The other arguments are all present in `merge_plus`, see documentation there for details.
The result for tier_match is a list with 4 items: the matched dataset, the unmatched data, and a match evaluation.
Here's what the matches look like:
```{r}
result$matches[1:5]
```
As you can see, the matches dataset has a column called 'tier' that indicates which tier the match was from. It also adds any additional columns added by the matching process.
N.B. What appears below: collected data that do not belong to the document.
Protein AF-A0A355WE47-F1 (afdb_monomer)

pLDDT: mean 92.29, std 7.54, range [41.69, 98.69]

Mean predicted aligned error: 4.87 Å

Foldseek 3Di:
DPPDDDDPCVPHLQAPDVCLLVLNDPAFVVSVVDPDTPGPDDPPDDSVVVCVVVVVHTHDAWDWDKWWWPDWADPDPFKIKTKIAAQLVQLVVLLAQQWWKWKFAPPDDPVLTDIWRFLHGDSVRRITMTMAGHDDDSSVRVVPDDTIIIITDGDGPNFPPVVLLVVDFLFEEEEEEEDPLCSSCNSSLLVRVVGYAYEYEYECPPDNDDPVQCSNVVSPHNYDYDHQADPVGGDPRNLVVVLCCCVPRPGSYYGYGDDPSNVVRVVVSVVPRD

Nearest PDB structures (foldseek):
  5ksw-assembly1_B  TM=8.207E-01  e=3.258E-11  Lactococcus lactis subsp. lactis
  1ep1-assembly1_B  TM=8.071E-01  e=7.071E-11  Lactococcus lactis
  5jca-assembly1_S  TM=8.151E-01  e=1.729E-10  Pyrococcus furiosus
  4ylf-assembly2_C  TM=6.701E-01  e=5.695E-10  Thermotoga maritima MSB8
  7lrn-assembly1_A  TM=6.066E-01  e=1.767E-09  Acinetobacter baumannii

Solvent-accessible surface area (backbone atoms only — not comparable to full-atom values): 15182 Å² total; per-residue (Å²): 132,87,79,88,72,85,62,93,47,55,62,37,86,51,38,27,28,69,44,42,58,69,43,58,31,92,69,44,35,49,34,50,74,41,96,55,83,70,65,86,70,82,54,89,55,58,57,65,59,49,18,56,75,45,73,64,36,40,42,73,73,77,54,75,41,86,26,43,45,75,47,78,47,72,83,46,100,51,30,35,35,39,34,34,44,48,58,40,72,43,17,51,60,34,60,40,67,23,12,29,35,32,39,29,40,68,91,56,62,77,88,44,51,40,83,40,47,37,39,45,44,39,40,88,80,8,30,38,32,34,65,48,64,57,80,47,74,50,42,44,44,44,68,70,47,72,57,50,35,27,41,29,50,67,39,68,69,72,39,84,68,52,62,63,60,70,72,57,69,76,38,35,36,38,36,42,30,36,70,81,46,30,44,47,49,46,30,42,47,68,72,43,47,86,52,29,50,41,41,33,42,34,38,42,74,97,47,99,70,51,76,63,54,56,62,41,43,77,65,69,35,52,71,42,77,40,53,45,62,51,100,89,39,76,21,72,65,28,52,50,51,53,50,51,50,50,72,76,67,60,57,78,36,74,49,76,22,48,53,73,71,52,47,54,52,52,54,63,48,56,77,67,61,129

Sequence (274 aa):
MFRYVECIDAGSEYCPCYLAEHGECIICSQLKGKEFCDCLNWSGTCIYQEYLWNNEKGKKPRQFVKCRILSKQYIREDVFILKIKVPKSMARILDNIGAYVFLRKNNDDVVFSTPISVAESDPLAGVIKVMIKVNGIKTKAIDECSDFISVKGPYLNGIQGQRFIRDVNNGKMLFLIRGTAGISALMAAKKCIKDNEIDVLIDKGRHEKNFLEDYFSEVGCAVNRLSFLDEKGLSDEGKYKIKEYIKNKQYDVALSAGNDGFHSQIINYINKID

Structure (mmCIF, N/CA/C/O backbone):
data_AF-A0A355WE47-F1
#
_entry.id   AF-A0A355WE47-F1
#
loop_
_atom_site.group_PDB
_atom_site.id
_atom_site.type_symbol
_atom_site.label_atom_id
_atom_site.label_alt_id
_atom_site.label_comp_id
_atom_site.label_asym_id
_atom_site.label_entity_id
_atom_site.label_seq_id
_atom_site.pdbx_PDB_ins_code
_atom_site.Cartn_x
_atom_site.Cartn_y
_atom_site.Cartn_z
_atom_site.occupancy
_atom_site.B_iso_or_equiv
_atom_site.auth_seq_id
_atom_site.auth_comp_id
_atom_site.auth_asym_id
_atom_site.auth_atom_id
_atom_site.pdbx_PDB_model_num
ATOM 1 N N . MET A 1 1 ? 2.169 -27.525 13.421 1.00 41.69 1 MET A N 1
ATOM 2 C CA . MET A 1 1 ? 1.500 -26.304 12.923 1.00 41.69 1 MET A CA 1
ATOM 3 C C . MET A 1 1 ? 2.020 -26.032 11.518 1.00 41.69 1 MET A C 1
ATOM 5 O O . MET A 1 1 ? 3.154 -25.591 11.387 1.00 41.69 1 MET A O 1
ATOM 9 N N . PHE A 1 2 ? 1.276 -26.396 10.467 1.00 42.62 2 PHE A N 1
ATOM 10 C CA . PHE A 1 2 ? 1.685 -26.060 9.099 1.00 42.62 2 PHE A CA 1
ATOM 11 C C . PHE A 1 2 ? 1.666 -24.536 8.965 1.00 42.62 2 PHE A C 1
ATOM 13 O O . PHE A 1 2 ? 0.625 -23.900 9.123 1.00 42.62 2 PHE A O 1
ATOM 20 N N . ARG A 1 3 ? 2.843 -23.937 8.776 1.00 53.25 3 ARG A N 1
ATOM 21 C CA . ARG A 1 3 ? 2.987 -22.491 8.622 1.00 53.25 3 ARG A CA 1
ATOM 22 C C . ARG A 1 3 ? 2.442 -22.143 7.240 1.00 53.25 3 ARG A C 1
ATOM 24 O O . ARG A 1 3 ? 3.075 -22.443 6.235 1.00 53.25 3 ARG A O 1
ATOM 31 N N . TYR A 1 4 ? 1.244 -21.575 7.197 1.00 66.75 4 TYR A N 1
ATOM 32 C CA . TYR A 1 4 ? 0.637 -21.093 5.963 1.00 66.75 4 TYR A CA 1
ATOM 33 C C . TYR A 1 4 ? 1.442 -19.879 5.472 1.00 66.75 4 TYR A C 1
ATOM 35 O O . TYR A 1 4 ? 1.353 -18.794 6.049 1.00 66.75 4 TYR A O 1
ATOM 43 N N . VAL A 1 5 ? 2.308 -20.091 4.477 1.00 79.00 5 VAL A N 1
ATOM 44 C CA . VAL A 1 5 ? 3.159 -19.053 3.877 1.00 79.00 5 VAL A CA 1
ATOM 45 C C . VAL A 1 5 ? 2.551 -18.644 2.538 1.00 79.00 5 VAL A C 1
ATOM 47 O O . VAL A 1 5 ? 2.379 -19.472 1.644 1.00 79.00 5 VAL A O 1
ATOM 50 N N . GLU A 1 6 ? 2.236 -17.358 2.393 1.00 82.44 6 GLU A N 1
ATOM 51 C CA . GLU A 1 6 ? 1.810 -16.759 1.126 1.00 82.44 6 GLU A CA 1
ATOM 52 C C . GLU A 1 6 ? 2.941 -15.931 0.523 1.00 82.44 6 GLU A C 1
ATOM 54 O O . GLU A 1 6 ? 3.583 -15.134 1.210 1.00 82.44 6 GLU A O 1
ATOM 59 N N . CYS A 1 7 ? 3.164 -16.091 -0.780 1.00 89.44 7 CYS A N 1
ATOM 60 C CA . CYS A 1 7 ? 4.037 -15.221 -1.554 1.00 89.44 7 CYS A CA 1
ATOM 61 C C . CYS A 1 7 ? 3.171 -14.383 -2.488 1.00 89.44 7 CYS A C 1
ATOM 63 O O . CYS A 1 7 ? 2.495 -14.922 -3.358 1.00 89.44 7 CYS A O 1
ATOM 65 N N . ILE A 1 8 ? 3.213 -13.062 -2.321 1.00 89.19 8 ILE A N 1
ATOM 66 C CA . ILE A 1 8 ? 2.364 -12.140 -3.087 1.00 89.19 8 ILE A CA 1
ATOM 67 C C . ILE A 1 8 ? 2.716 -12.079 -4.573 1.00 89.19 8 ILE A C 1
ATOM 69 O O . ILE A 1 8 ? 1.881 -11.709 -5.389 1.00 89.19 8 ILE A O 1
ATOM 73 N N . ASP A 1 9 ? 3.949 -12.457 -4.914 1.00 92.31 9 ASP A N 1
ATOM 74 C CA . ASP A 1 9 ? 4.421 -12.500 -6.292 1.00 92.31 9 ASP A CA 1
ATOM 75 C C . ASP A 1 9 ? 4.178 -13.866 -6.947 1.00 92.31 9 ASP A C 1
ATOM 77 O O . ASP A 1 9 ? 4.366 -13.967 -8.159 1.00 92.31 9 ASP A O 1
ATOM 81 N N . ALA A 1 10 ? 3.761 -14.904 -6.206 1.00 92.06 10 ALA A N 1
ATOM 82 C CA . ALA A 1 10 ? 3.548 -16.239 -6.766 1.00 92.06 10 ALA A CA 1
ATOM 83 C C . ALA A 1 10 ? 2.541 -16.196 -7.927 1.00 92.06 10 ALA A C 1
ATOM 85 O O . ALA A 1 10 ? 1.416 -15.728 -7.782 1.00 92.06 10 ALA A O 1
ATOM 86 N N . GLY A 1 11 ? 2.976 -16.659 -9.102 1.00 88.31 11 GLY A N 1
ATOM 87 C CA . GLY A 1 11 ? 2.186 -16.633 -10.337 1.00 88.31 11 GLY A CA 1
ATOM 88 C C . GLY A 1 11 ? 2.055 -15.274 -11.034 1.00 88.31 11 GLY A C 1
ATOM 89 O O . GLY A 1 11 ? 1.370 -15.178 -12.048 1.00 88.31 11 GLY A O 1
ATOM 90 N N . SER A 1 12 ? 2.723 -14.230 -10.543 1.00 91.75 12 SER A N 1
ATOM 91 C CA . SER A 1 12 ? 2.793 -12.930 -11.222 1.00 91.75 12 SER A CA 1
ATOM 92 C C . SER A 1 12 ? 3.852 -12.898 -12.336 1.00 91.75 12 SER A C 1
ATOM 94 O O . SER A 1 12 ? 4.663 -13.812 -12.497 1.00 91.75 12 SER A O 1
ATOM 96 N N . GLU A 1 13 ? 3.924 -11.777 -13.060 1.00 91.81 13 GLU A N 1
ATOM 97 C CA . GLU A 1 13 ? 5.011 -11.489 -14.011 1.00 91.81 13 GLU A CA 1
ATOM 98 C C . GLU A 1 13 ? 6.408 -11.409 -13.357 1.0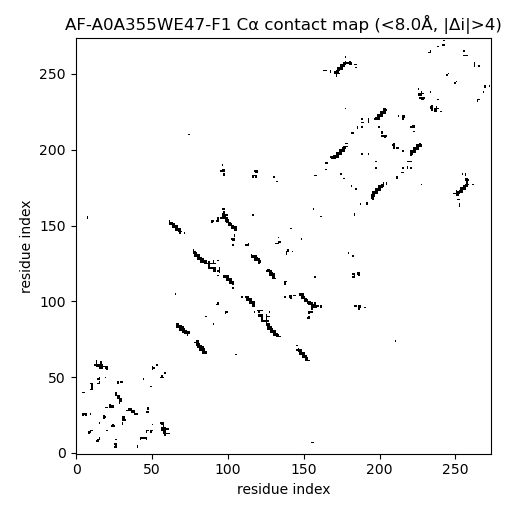0 91.81 13 GLU A C 1
ATOM 100 O O . GLU A 1 13 ? 7.414 -11.410 -14.062 1.00 91.81 13 GLU A O 1
ATOM 105 N N . TYR A 1 14 ? 6.483 -11.376 -12.020 1.00 94.25 14 TYR A N 1
ATOM 106 C CA . TYR A 1 14 ? 7.729 -11.324 -11.249 1.00 94.25 14 TYR A CA 1
ATOM 107 C C . TYR A 1 14 ? 8.120 -12.673 -10.622 1.00 94.25 14 TYR A C 1
ATOM 109 O O . TYR A 1 14 ? 9.114 -12.742 -9.899 1.00 94.25 14 TYR A O 1
ATOM 117 N N . CYS A 1 15 ? 7.353 -13.740 -10.877 1.00 94.69 15 CYS A N 1
ATOM 118 C CA . CYS A 1 15 ? 7.628 -15.094 -10.400 1.00 94.69 15 CYS A CA 1
ATOM 119 C C . CYS A 1 15 ? 7.788 -16.059 -11.586 1.00 94.69 15 CYS A C 1
ATOM 121 O O . CYS A 1 15 ? 6.945 -16.044 -12.487 1.00 94.69 15 CYS A O 1
ATOM 123 N N . PRO A 1 16 ? 8.836 -16.901 -11.620 1.00 95.44 16 PRO A N 1
ATOM 124 C CA . PRO A 1 16 ? 9.894 -17.095 -10.618 1.00 95.44 16 PRO A CA 1
ATOM 125 C C . PRO A 1 16 ? 10.800 -15.870 -10.453 1.00 95.44 16 PRO A C 1
ATOM 127 O O . PRO A 1 16 ? 10.962 -15.083 -11.378 1.00 95.44 16 PRO A O 1
ATOM 130 N N . CYS A 1 17 ? 11.383 -15.703 -9.267 1.00 95.69 17 CYS A N 1
ATOM 131 C CA . CYS A 1 17 ? 12.291 -14.598 -8.951 1.00 95.69 17 CYS A CA 1
ATOM 132 C C . CYS A 1 17 ? 13.702 -15.118 -8.646 1.00 95.69 17 CYS A C 1
ATOM 134 O O . CYS A 1 17 ? 13.956 -16.316 -8.707 1.00 95.69 17 CYS A O 1
ATOM 136 N N . TYR A 1 18 ? 14.609 -14.226 -8.255 1.00 95.50 18 TYR A N 1
ATOM 137 C CA . TYR A 1 18 ? 15.995 -14.576 -7.929 1.00 95.50 18 TYR A CA 1
ATOM 138 C C . TYR A 1 18 ? 16.122 -15.638 -6.820 1.00 95.50 18 TYR A C 1
ATOM 140 O O . TYR A 1 18 ? 17.050 -16.437 -6.835 1.00 95.50 18 TYR A O 1
ATOM 148 N N . LEU A 1 19 ? 15.155 -15.712 -5.894 1.00 95.56 19 LEU A N 1
ATOM 149 C CA . LEU A 1 19 ? 15.117 -16.784 -4.892 1.00 95.56 19 LEU A CA 1
ATOM 150 C C . LEU A 1 19 ? 14.940 -18.164 -5.534 1.00 95.56 19 LEU A C 1
A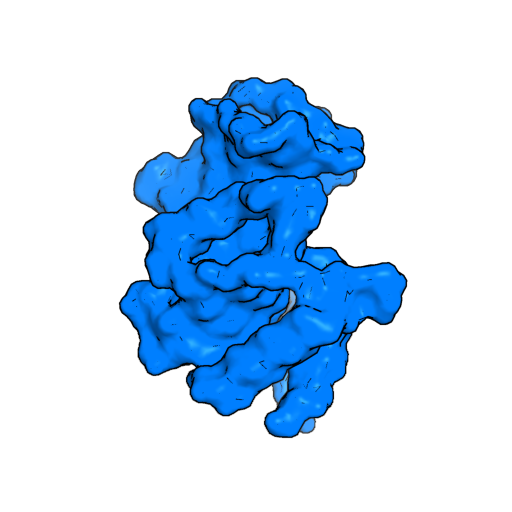TOM 152 O O . LEU A 1 19 ? 15.544 -19.124 -5.079 1.00 95.56 19 LEU A O 1
ATOM 156 N N . ALA A 1 20 ? 14.140 -18.274 -6.598 1.00 95.25 20 ALA A N 1
ATOM 157 C CA . ALA A 1 20 ? 13.987 -19.531 -7.326 1.00 95.25 20 ALA A CA 1
ATOM 158 C C . ALA A 1 20 ? 15.296 -19.949 -8.011 1.00 95.25 20 ALA A C 1
ATOM 160 O O . ALA A 1 20 ? 15.647 -21.120 -7.946 1.00 95.25 20 ALA A O 1
ATOM 161 N N . GLU A 1 21 ? 16.036 -18.996 -8.593 1.00 95.12 21 GLU A N 1
ATOM 162 C CA . GLU A 1 21 ? 17.344 -19.262 -9.220 1.00 95.12 21 GLU A CA 1
ATOM 163 C C . GLU A 1 21 ? 18.381 -19.821 -8.238 1.00 95.12 21 GLU A C 1
ATOM 165 O O . GLU A 1 21 ? 19.278 -20.547 -8.646 1.00 95.12 21 GLU A O 1
ATOM 170 N N . HIS A 1 22 ? 18.269 -19.474 -6.953 1.00 95.12 22 HIS A N 1
ATOM 171 C CA . HIS A 1 22 ? 19.257 -19.827 -5.928 1.00 95.12 22 HIS A CA 1
ATOM 172 C C . HIS A 1 22 ? 18.820 -21.004 -5.053 1.00 95.12 22 HIS A C 1
ATOM 174 O O . HIS A 1 22 ? 19.478 -21.291 -4.061 1.00 95.12 22 HIS A O 1
ATOM 180 N N . GLY A 1 23 ? 17.721 -21.685 -5.390 1.00 94.69 23 GLY A N 1
ATOM 181 C CA . GLY A 1 23 ? 17.232 -22.796 -4.572 1.00 94.69 23 GLY A CA 1
ATOM 182 C C . GLY A 1 23 ? 16.546 -22.359 -3.264 1.00 94.69 23 GLY A C 1
ATOM 183 O O . GLY A 1 23 ? 16.425 -23.148 -2.334 1.00 94.69 23 GLY A O 1
ATOM 184 N N . GLU A 1 24 ? 16.093 -21.106 -3.175 1.00 95.12 24 GLU A N 1
ATOM 185 C CA . GLU A 1 24 ? 15.585 -20.462 -1.952 1.00 95.12 24 GLU A CA 1
ATOM 186 C C . GLU A 1 24 ? 14.088 -20.107 -2.051 1.00 95.12 24 GLU A C 1
ATOM 188 O O . GLU A 1 24 ? 13.578 -19.195 -1.388 1.00 95.12 24 GLU A O 1
ATOM 193 N N . CYS A 1 25 ? 13.335 -20.786 -2.924 1.00 93.50 25 CYS A N 1
ATOM 194 C CA . CYS A 1 25 ? 11.920 -20.473 -3.108 1.00 93.50 25 CYS A CA 1
ATOM 195 C C . CYS A 1 25 ? 11.108 -20.764 -1.834 1.00 93.50 25 CYS A C 1
ATOM 197 O O . CYS A 1 25 ? 10.943 -21.910 -1.419 1.00 93.50 25 CYS A O 1
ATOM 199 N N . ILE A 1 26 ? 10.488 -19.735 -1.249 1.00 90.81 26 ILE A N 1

In this example, we see 'Company_score', created from the from the post-hoc scoring; 'wgt_jaccard_sim', the Weighted Jaccard similarity, created when using the 'wgt_jaccard' setting of `fuzzy_match` (see the 'Fuzzy-matching' vignette for more details); and 'Company_compare', created from the multivar matching tier.
We also have a match evaluation, now filled out with more details broken down by tier:
```{r}
result$match_evaluation
```
We can use this evaluation to figure out which tiers did the 'best' job matching, getting the most unique matches.